## What is being asked
When the line containing "ATOM 163 C C" appears in the data below, begin copying there and stop only after the line containing "ATOM 188 C CA".

[Records provided — start]

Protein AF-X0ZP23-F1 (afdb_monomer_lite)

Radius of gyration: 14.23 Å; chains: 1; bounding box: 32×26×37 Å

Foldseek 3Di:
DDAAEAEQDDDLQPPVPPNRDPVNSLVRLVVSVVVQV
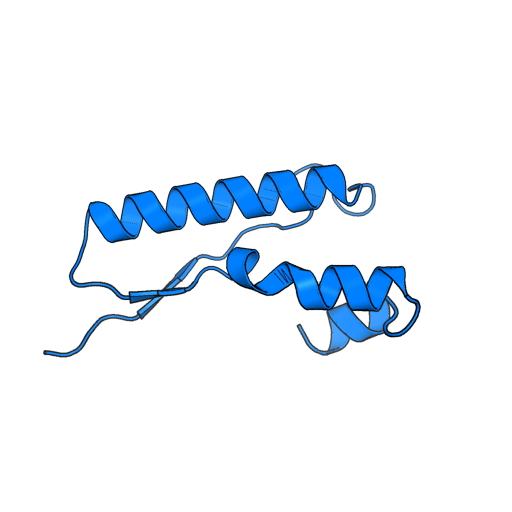VCCVVCVSHHYDYCSVVCVVVVVCCVVVVDPPVRVVVVD

Structure (mmCIF, N/CA/C/O backbone):
data_AF-X0ZP23-F1
#
_entry.id   AF-X0ZP23-F1
#
loop_
_atom_site.group_PDB
_atom_site.id
_atom_site.type_symbol
_atom_site.label_atom_id
_atom_site.label_alt_id
_atom_site.label_comp_id
_atom_site.label_asym_id
_atom_site.label_entity_id
_atom_site.label_seq_id
_atom_site.pdbx_PDB_ins_code
_atom_site.Cartn_x
_atom_site.Cartn_y
_atom_site.Cartn_z
_atom_site.occupancy
_atom_site.B_iso_or_equiv
_atom_site.auth_seq_id
_atom_site.auth_comp_id
_atom_site.auth_asym_id
_atom_site.auth_atom_id
_atom_site.pdbx_PDB_model_num
ATOM 1 N N . MET A 1 1 ? -18.368 -4.437 22.391 1.00 64.00 1 MET A N 1
ATOM 2 C CA . MET A 1 1 ? -18.532 -3.443 21.305 1.00 64.00 1 MET A CA 1
ATOM 3 C C . MET A 1 1 ? -18.141 -4.090 19.995 1.00 64.00 1 MET A C 1
ATOM 5 O O . MET A 1 1 ? -17.075 -4.690 19.941 1.00 64.00 1 MET A O 1
ATOM 9 N N . ILE A 1 2 ? -18.977 -3.973 18.966 1.00 63.69 2 ILE A N 1
ATOM 10 C CA . ILE A 1 2 ? -18.599 -4.338 17.598 1.00 63.69 2 ILE A CA 1
ATOM 11 C C . ILE A 1 2 ? -17.690 -3.214 17.085 1.00 63.69 2 ILE A C 1
ATOM 13 O O . ILE A 1 2 ? -18.126 -2.067 17.031 1.00 63.69 2 ILE A O 1
ATOM 17 N N . LYS A 1 3 ? -16.426 -3.514 16.765 1.00 77.12 3 LYS A N 1
ATOM 18 C CA . LYS A 1 3 ? -15.568 -2.576 16.027 1.00 77.12 3 LYS A CA 1
ATOM 19 C C . LYS A 1 3 ? -15.953 -2.654 14.557 1.00 77.12 3 LYS A C 1
ATOM 21 O O . LYS A 1 3 ? -15.917 -3.734 13.971 1.00 77.12 3 LYS A O 1
ATOM 26 N N . ILE A 1 4 ? -16.349 -1.527 13.975 1.00 90.06 4 ILE A N 1
ATOM 27 C CA . ILE A 1 4 ? -16.629 -1.457 12.540 1.00 90.06 4 ILE A CA 1
ATOM 28 C C . ILE A 1 4 ? -15.285 -1.466 11.813 1.00 90.06 4 ILE A C 1
ATOM 30 O O . ILE A 1 4 ? -14.403 -0.668 12.132 1.00 90.06 4 ILE A O 1
ATOM 34 N N . ARG A 1 5 ? -15.131 -2.383 10.856 1.00 93.56 5 ARG A N 1
ATOM 35 C CA . ARG A 1 5 ? -13.926 -2.510 10.034 1.00 93.56 5 ARG A CA 1
ATOM 36 C C . ARG A 1 5 ? -14.094 -1.741 8.734 1.00 93.56 5 ARG A C 1
ATOM 38 O O . ARG A 1 5 ? -15.071 -1.948 8.021 1.00 93.56 5 ARG A O 1
ATOM 45 N N . PHE A 1 6 ? -13.132 -0.881 8.433 1.00 93.94 6 PHE A N 1
ATOM 46 C CA . PHE A 1 6 ? -13.071 -0.091 7.212 1.00 93.94 6 PHE A CA 1
ATOM 47 C C . PHE A 1 6 ? -11.872 -0.528 6.383 1.00 93.94 6 PHE A C 1
ATOM 49 O O . PHE A 1 6 ? -10.742 -0.534 6.867 1.00 93.94 6 PHE A O 1
ATOM 56 N N . TYR A 1 7 ? -12.125 -0.857 5.122 1.00 94.56 7 TYR A N 1
ATOM 57 C CA . TYR A 1 7 ? -11.083 -1.099 4.136 1.00 94.56 7 TYR A CA 1
ATOM 58 C C . TYR A 1 7 ? -10.791 0.202 3.385 1.00 94.56 7 TYR A C 1
ATOM 60 O O . TYR A 1 7 ? -11.663 0.725 2.689 1.00 94.56 7 TYR A O 1
ATOM 68 N N . LEU A 1 8 ? -9.579 0.738 3.526 1.00 94.62 8 LEU A N 1
ATOM 69 C CA . LEU A 1 8 ? -9.145 1.935 2.811 1.00 94.62 8 LEU A CA 1
ATOM 70 C C . LEU A 1 8 ? -8.519 1.545 1.468 1.00 94.62 8 LEU A C 1
ATOM 72 O O . LEU A 1 8 ? -7.310 1.332 1.357 1.00 94.62 8 LEU A O 1
ATOM 76 N N . SER A 1 9 ? -9.349 1.473 0.431 1.00 93.25 9 SER A N 1
ATOM 77 C CA . SER A 1 9 ? -8.871 1.275 -0.939 1.00 93.25 9 SER A CA 1
ATOM 78 C C . SER A 1 9 ? -8.096 2.498 -1.434 1.00 93.25 9 SER A C 1
ATOM 80 O O . SER A 1 9 ? -8.532 3.633 -1.231 1.00 93.25 9 SER A O 1
ATOM 82 N N . HIS A 1 10 ? -6.998 2.276 -2.152 1.00 93.00 10 HIS A N 1
ATOM 83 C CA . HIS A 1 10 ? -6.252 3.328 -2.840 1.00 93.00 10 HIS A CA 1
ATOM 84 C C . HIS A 1 10 ? -5.564 2.762 -4.089 1.00 93.00 10 HIS A C 1
ATOM 86 O O . HIS A 1 10 ? -5.359 1.557 -4.202 1.00 93.00 10 HIS A O 1
ATOM 92 N N . SER A 1 11 ? -5.200 3.634 -5.030 1.00 92.50 11 SER A N 1
ATOM 93 C CA . SER A 1 11 ? -4.427 3.235 -6.209 1.00 92.50 11 SER A CA 1
ATOM 94 C C . SER A 1 11 ? -2.931 3.283 -5.901 1.00 92.50 11 SER A C 1
ATOM 96 O O . SER A 1 11 ? -2.377 4.371 -5.736 1.00 92.50 11 SER A O 1
ATOM 98 N N . ILE A 1 12 ? -2.274 2.118 -5.869 1.00 90.44 12 ILE A N 1
ATOM 99 C CA . ILE A 1 12 ? -0.819 1.999 -5.656 1.00 90.44 12 ILE A CA 1
ATOM 100 C C . ILE A 1 12 ? -0.054 2.715 -6.779 1.00 90.44 12 ILE A C 1
ATOM 102 O O . ILE A 1 12 ? 0.855 3.506 -6.533 1.00 90.44 12 ILE A O 1
ATOM 106 N N . ARG A 1 13 ? -0.467 2.525 -8.036 1.00 91.31 13 ARG A N 1
ATOM 107 C CA . ARG A 1 13 ? 0.154 3.178 -9.207 1.00 91.31 13 ARG A CA 1
ATOM 108 C C . ARG A 1 13 ? -0.226 4.653 -9.349 1.00 91.31 13 ARG A C 1
ATOM 110 O O . ARG A 1 13 ? 0.475 5.423 -10.011 1.00 91.31 13 ARG A O 1
ATOM 117 N N . GLY A 1 14 ? -1.321 5.064 -8.713 1.00 91.56 14 GLY A N 1
ATOM 118 C CA . GLY A 1 14 ? -1.843 6.423 -8.774 1.00 91.56 14 GLY A CA 1
ATOM 119 C C . GLY A 1 14 ? -2.053 6.892 -10.215 1.00 91.56 14 GLY A C 1
ATOM 120 O O . GLY A 1 14 ? -2.444 6.123 -11.091 1.00 91.56 14 GLY A O 1
ATOM 121 N N . ILE A 1 15 ? -1.748 8.165 -10.463 1.00 94.38 15 ILE A N 1
ATOM 122 C CA . ILE A 1 15 ? -1.893 8.804 -11.781 1.00 94.38 15 ILE A CA 1
ATOM 123 C C . ILE A 1 15 ? -0.931 8.258 -12.848 1.00 94.38 15 ILE A C 1
ATOM 125 O O . ILE A 1 15 ? -1.136 8.505 -14.031 1.00 94.38 15 ILE A O 1
ATOM 129 N N . TYR A 1 16 ? 0.129 7.549 -12.446 1.00 93.12 16 TYR A N 1
ATOM 130 C CA . TYR A 1 16 ? 1.172 7.077 -13.359 1.00 93.12 16 TYR A CA 1
ATOM 131 C C . TYR A 1 16 ? 0.816 5.743 -14.028 1.00 93.12 16 TYR A C 1
ATOM 133 O O . TYR A 1 16 ? 1.440 5.378 -15.026 1.00 93.12 16 TYR A O 1
ATOM 141 N N . GLY A 1 17 ? -0.192 5.028 -13.513 1.00 91.50 17 GLY A N 1
ATOM 142 C CA . GLY A 1 17 ? -0.652 3.760 -14.080 1.00 91.50 17 GLY A CA 1
ATOM 143 C C . GLY A 1 17 ? 0.500 2.771 -14.290 1.00 91.50 17 GLY A C 1
ATOM 144 O O . GLY A 1 17 ? 1.369 2.626 -13.436 1.00 91.50 17 GLY A O 1
ATOM 145 N N . ASN A 1 18 ? 0.543 2.122 -15.453 1.00 88.88 18 ASN A N 1
ATOM 146 C CA . ASN A 1 18 ? 1.571 1.122 -15.786 1.00 88.88 18 ASN A CA 1
ATOM 147 C C . ASN A 1 18 ? 2.997 1.690 -15.886 1.00 88.88 18 ASN A C 1
ATOM 149 O O . ASN A 1 18 ? 3.949 0.923 -15.940 1.00 88.88 18 ASN A O 1
ATOM 153 N N . ASN A 1 19 ? 3.154 3.016 -15.886 1.00 91.31 19 ASN A N 1
ATOM 154 C CA . ASN A 1 19 ? 4.458 3.678 -15.909 1.00 91.31 19 ASN A CA 1
ATOM 155 C C . ASN A 1 19 ? 4.936 4.086 -14.505 1.00 91.31 19 ASN A C 1
ATOM 157 O O . ASN A 1 19 ? 5.916 4.820 -14.379 1.00 91.31 19 ASN A O 1
ATOM 161 N N . ALA A 1 20 ? 4.231 3.671 -13.447 1.00 91.06 20 ALA A N 1
ATOM 162 C CA . ALA A 1 20 ? 4.620 3.973 -12.079 1.00 91.06 20 ALA A CA 1
ATOM 163 C C . ALA A 1 20 ? 5.948 3.288 -11.725 1.00 91.06 20 ALA A C 1
ATOM 165 O O . ALA A 1 20 ? 6.095 2.071 -11.800 1.00 91.06 20 ALA A O 1
ATOM 166 N N . THR A 1 21 ? 6.916 4.085 -11.288 1.00 89.44 21 THR A N 1
ATOM 167 C CA . THR A 1 21 ? 8.167 3.582 -10.712 1.00 89.44 21 THR A CA 1
ATOM 168 C C . THR A 1 21 ? 7.941 3.091 -9.275 1.00 89.44 21 THR A C 1
ATOM 170 O O . THR A 1 21 ? 7.026 3.582 -8.606 1.00 89.44 21 THR A O 1
ATOM 173 N N . PRO A 1 22 ? 8.805 2.212 -8.733 1.00 85.81 22 PRO A N 1
ATOM 174 C CA . PRO A 1 22 ? 8.715 1.766 -7.336 1.00 85.81 22 PRO A CA 1
ATOM 175 C C . PRO A 1 22 ? 8.661 2.923 -6.332 1.00 85.81 22 PRO A C 1
ATOM 177 O O . PRO A 1 22 ? 7.855 2.924 -5.410 1.00 85.81 22 PRO A O 1
ATOM 180 N N . VAL A 1 23 ? 9.444 3.980 -6.567 1.00 90.56 23 VAL A N 1
ATOM 181 C CA . VAL A 1 23 ? 9.449 5.184 -5.720 1.00 90.56 23 VAL A CA 1
ATOM 182 C C . VAL A 1 23 ? 8.110 5.927 -5.774 1.00 90.56 23 VAL A C 1
ATOM 184 O O . VAL A 1 23 ? 7.662 6.472 -4.767 1.00 90.56 23 VAL A O 1
ATOM 187 N N . GLN A 1 24 ? 7.460 5.986 -6.939 1.00 93.56 24 GLN A N 1
ATOM 188 C CA . GLN A 1 24 ? 6.137 6.605 -7.067 1.00 93.56 24 GLN A CA 1
ATOM 189 C C . GLN A 1 24 ? 5.057 5.764 -6.385 1.00 93.56 24 GLN A C 1
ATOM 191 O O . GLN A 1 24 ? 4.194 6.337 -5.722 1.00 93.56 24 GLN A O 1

[Records provided — finish]

## Task solution
ATOM 163 C C . ALA A 1 20 ? 5.948 3.288 -11.725 1.00 91.06 20 ALA A C 1
ATOM 165 O O . ALA A 1 20 ? 6.095 2.071 -11.800 1.00 91.06 20 ALA A O 1
ATOM 166 N N . THR A 1 21 ? 6.916 4.085 -11.288 1.00 89.44 21 THR A N 1
ATOM 167 C CA . THR A 1 21 ? 8.167 3.582 -10.712 1.00 89.44 21 THR A CA 1
ATOM 168 C C . THR A 1 21 ? 7.941 3.091 -9.275 1.00 89.44 21 THR A C 1
ATOM 170 O O . THR A 1 21 ? 7.026 3.582 -8.606 1.00 89.44 21 THR A O 1
ATOM 173 N N . PRO A 1 22 ? 8.805 2.212 -8.733 1.00 85.81 22 PRO A N 1
ATOM 174 C CA . PRO A 1 22 ? 8.715 1.766 -7.336 1.00 85.81 22 PRO A CA 1
ATOM 175 C C . PRO A 1 22 ? 8.661 2.923 -6.332 1.00 85.81 22 PRO A C 1
ATOM 177 O O . PRO A 1 22 ? 7.855 2.924 -5.410 1.00 85.81 22 PRO A O 1
ATOM 180 N N . VAL A 1 23 ? 9.444 3.980 -6.567 1.00 90.56 23 VAL A N 1
ATOM 181 C CA . VAL A 1 23 ? 9.449 5.184 -5.720 1.00 90.56 23 VAL A CA 1
ATOM 182 C C . VAL A 1 23 ? 8.110 5.927 -5.774 1.00 90.56 23 VAL A C 1
ATOM 184 O O . VAL A 1 23 ? 7.662 6.472 -4.767 1.00 90.56 23 VAL A O 1
ATOM 187 N N . GLN A 1 24 ? 7.460 5.986 -6.939 1.00 93.56 24 GLN A N 1
ATOM 188 C CA . GLN A 1 24 ? 6.137 6.605 -7.067 1.00 93.56 24 GLN A CA 1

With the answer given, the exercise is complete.